*** SOURCE MATERIAL ***
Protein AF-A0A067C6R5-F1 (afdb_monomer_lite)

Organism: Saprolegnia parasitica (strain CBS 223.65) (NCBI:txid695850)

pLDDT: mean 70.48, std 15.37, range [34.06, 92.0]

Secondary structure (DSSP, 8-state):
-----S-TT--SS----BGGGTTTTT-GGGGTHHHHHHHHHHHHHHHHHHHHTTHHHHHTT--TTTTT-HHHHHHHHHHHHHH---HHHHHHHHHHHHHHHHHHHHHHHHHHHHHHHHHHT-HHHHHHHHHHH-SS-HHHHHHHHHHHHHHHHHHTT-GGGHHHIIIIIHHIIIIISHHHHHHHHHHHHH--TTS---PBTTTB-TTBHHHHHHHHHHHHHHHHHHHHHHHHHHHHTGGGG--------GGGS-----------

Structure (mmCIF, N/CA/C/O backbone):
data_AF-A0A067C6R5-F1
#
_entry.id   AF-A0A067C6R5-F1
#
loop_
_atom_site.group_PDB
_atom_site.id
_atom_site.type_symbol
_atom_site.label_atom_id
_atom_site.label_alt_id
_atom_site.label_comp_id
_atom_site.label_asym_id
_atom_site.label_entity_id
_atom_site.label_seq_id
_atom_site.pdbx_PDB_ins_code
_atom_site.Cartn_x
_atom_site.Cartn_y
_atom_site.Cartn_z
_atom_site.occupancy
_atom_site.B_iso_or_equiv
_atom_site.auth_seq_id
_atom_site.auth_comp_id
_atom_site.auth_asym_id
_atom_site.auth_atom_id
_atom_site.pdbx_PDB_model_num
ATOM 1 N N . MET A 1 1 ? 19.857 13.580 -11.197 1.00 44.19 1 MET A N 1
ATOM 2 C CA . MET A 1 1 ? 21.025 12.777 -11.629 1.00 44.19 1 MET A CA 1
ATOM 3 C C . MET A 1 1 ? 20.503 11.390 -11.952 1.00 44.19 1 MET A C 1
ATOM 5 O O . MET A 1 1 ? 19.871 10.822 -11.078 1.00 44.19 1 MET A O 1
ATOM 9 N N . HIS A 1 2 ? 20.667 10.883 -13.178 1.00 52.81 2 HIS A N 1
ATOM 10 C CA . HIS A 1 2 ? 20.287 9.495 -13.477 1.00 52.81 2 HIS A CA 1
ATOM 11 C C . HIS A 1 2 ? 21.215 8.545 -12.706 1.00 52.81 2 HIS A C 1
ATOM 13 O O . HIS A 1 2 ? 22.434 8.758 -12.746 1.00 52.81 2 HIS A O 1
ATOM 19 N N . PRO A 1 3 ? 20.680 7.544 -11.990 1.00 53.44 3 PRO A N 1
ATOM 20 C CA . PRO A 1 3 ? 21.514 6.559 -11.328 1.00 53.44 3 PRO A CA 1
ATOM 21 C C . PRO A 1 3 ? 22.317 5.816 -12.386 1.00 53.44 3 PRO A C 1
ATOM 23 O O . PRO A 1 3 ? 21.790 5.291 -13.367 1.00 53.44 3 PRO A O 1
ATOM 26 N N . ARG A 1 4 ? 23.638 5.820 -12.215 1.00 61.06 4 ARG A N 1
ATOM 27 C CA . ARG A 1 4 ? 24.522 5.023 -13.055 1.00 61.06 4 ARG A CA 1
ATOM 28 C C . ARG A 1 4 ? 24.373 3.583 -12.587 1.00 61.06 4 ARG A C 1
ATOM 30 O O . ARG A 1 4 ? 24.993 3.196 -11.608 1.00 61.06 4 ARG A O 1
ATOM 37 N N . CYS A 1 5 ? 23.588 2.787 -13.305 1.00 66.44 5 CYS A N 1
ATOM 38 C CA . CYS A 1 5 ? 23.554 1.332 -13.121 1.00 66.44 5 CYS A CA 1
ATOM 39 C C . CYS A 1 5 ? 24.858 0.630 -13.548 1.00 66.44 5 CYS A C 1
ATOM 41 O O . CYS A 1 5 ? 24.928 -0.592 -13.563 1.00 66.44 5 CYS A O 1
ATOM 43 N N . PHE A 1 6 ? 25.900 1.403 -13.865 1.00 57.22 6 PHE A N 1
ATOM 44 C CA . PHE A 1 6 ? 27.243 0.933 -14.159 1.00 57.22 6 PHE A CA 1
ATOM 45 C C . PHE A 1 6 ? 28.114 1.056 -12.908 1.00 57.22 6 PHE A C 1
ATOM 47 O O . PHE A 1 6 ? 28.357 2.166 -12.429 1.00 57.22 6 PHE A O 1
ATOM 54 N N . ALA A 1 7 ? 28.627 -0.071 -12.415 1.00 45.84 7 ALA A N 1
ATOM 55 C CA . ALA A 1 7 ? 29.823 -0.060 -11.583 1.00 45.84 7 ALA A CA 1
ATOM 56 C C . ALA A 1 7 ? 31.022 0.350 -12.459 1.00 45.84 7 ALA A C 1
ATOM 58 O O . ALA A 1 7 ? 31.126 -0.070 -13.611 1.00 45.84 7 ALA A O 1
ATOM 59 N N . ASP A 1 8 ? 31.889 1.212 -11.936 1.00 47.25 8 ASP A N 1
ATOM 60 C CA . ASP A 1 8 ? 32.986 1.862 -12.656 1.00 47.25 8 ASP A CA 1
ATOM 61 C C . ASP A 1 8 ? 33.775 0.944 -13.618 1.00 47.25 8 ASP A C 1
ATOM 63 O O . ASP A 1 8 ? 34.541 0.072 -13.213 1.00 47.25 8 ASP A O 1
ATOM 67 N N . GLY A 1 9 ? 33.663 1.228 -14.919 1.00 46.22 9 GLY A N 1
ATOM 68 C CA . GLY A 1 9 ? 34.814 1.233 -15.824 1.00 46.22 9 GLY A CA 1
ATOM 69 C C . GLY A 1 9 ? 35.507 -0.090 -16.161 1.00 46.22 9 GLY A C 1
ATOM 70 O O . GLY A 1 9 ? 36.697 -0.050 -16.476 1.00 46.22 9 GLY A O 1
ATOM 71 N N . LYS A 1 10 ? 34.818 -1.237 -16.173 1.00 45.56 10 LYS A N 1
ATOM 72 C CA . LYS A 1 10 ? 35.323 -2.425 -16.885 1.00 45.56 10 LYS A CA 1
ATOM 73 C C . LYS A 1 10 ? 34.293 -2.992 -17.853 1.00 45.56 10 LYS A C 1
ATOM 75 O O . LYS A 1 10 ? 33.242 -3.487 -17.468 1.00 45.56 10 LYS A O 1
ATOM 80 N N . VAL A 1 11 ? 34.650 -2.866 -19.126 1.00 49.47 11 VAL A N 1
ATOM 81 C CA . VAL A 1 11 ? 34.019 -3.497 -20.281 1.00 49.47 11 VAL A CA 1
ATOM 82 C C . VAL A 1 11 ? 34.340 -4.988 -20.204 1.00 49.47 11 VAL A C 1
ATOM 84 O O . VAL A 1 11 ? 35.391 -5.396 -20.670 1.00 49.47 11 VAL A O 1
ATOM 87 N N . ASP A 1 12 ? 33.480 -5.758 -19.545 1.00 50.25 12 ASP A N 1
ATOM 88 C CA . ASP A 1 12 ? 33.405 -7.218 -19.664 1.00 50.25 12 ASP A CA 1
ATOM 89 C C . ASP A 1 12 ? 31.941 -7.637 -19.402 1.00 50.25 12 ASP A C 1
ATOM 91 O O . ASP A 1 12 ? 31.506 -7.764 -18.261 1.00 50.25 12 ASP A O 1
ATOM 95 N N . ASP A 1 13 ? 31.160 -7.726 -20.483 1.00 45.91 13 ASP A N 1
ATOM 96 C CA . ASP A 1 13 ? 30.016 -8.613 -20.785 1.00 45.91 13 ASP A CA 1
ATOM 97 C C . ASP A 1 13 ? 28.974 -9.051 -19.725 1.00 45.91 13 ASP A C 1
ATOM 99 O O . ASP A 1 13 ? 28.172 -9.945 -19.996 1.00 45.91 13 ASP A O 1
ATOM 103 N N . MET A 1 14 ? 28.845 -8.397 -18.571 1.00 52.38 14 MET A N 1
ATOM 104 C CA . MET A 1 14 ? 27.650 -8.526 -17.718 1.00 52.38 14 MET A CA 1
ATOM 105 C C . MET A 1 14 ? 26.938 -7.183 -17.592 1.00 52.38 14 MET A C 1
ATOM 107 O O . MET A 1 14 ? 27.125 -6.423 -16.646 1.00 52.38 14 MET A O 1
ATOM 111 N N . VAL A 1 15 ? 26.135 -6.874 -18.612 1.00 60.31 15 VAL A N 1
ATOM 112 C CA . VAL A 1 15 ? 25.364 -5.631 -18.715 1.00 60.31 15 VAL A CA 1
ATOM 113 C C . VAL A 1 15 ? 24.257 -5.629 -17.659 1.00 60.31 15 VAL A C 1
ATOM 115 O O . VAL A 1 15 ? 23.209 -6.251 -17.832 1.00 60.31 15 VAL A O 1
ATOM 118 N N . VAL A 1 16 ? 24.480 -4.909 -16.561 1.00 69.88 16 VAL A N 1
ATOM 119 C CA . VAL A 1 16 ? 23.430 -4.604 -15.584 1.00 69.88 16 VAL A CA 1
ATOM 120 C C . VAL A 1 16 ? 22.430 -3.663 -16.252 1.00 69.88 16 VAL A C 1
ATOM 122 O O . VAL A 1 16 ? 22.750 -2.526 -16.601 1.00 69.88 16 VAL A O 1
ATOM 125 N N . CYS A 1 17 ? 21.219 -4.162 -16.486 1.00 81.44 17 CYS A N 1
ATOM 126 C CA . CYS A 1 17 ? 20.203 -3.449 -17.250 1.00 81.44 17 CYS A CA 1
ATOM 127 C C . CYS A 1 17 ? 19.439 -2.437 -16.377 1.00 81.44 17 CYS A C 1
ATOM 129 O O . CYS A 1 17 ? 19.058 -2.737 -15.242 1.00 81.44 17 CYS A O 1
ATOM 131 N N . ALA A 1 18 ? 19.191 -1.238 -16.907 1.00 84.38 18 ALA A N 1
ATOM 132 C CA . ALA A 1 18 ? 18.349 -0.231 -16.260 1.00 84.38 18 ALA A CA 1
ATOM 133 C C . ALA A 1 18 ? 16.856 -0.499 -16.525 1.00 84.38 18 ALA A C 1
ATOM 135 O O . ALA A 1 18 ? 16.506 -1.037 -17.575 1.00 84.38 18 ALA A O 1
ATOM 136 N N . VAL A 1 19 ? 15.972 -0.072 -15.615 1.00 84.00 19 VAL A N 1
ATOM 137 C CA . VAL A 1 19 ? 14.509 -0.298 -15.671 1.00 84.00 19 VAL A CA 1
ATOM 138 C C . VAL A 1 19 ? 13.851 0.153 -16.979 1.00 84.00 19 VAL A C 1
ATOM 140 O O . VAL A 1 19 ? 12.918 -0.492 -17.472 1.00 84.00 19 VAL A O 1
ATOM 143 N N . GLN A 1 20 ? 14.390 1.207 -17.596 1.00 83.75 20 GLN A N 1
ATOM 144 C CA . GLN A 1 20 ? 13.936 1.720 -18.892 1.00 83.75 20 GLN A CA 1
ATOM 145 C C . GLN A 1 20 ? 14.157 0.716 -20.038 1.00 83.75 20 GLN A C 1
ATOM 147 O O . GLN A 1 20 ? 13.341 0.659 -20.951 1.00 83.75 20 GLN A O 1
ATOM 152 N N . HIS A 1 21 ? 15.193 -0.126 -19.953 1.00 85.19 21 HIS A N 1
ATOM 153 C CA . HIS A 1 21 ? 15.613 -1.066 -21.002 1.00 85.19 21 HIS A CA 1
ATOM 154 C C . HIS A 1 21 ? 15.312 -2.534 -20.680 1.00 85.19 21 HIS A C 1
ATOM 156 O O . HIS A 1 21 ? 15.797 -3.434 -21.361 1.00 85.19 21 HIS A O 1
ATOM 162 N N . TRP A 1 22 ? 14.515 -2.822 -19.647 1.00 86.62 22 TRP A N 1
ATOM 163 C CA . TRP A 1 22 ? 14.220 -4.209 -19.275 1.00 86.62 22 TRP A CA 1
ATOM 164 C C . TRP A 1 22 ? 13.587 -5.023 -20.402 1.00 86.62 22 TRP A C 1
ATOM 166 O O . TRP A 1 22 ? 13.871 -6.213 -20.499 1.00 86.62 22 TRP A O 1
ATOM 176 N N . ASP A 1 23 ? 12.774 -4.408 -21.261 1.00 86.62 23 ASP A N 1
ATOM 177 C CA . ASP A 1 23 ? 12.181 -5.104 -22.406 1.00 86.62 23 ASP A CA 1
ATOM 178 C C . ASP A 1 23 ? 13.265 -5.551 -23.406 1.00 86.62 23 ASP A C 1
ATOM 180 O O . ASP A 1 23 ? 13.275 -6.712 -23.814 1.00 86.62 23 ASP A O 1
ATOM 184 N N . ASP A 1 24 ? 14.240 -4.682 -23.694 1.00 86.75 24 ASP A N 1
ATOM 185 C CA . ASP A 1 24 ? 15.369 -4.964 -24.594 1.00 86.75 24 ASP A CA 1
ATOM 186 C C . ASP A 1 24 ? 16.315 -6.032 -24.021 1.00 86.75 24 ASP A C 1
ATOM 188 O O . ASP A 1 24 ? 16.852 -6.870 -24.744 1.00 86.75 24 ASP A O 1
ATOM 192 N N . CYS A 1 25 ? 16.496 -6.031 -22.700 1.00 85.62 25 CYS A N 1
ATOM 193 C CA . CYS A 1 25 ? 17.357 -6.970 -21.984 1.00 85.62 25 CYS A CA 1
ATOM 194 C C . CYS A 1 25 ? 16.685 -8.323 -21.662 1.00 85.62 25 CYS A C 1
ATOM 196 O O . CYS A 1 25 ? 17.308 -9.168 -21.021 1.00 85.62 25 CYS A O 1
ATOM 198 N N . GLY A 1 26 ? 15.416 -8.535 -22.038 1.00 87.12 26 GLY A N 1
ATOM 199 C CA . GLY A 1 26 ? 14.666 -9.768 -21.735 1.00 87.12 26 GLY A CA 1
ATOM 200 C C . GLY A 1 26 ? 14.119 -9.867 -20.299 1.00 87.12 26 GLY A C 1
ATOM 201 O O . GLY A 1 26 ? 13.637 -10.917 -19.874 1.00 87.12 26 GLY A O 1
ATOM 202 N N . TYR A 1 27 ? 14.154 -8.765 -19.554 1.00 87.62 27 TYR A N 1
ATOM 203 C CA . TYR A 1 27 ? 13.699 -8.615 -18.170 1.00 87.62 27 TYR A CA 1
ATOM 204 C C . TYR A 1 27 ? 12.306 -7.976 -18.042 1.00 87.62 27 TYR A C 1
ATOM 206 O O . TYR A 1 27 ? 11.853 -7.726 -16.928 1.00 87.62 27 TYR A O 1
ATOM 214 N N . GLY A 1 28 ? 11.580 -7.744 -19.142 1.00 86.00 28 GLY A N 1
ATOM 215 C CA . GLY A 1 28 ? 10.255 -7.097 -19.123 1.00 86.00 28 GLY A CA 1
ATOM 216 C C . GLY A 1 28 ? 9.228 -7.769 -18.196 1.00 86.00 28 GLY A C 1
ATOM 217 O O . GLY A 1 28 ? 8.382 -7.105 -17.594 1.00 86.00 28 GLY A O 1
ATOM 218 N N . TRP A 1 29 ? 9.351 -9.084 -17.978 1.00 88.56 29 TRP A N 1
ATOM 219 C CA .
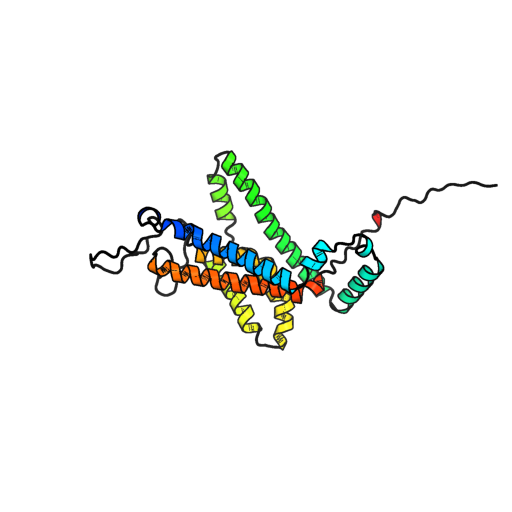 TRP A 1 29 ? 8.501 -9.844 -17.054 1.00 88.56 29 TRP A CA 1
ATOM 220 C C . TRP A 1 29 ? 8.615 -9.383 -15.587 1.00 88.56 29 TRP A C 1
ATOM 222 O O . TRP A 1 29 ? 7.646 -9.518 -14.835 1.00 88.56 29 TRP A O 1
ATOM 232 N N . LEU A 1 30 ? 9.746 -8.787 -15.181 1.00 89.00 30 LEU A N 1
ATOM 233 C CA . LEU A 1 30 ? 9.971 -8.275 -13.821 1.00 89.00 30 LEU A CA 1
ATOM 234 C C . LEU A 1 30 ? 9.060 -7.095 -13.469 1.00 89.00 30 LEU A C 1
ATOM 236 O O . LEU A 1 30 ? 8.815 -6.860 -12.291 1.00 89.00 30 LEU A O 1
ATOM 240 N N . ARG A 1 31 ? 8.482 -6.399 -14.458 1.00 85.31 31 ARG A N 1
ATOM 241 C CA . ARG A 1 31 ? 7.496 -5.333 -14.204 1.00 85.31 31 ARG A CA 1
*** End of SOURCE MATERIAL ***
Copy back the listing above exactly, but only from the line with "ATOM 214 N N" through the line with "ATOM 216 C C", both ends included.

ATOM 214 N N . GLY A 1 28 ? 11.580 -7.744 -19.142 1.00 86.00 28 GLY A N 1
ATOM 215 C CA . GLY A 1 28 ? 10.255 -7.097 -19.123 1.00 86.00 28 GLY A CA 1
ATOM 216 C C . GLY A 1 28 ? 9.228 -7.769 -18.196 1.00 86.00 28 GLY A C 1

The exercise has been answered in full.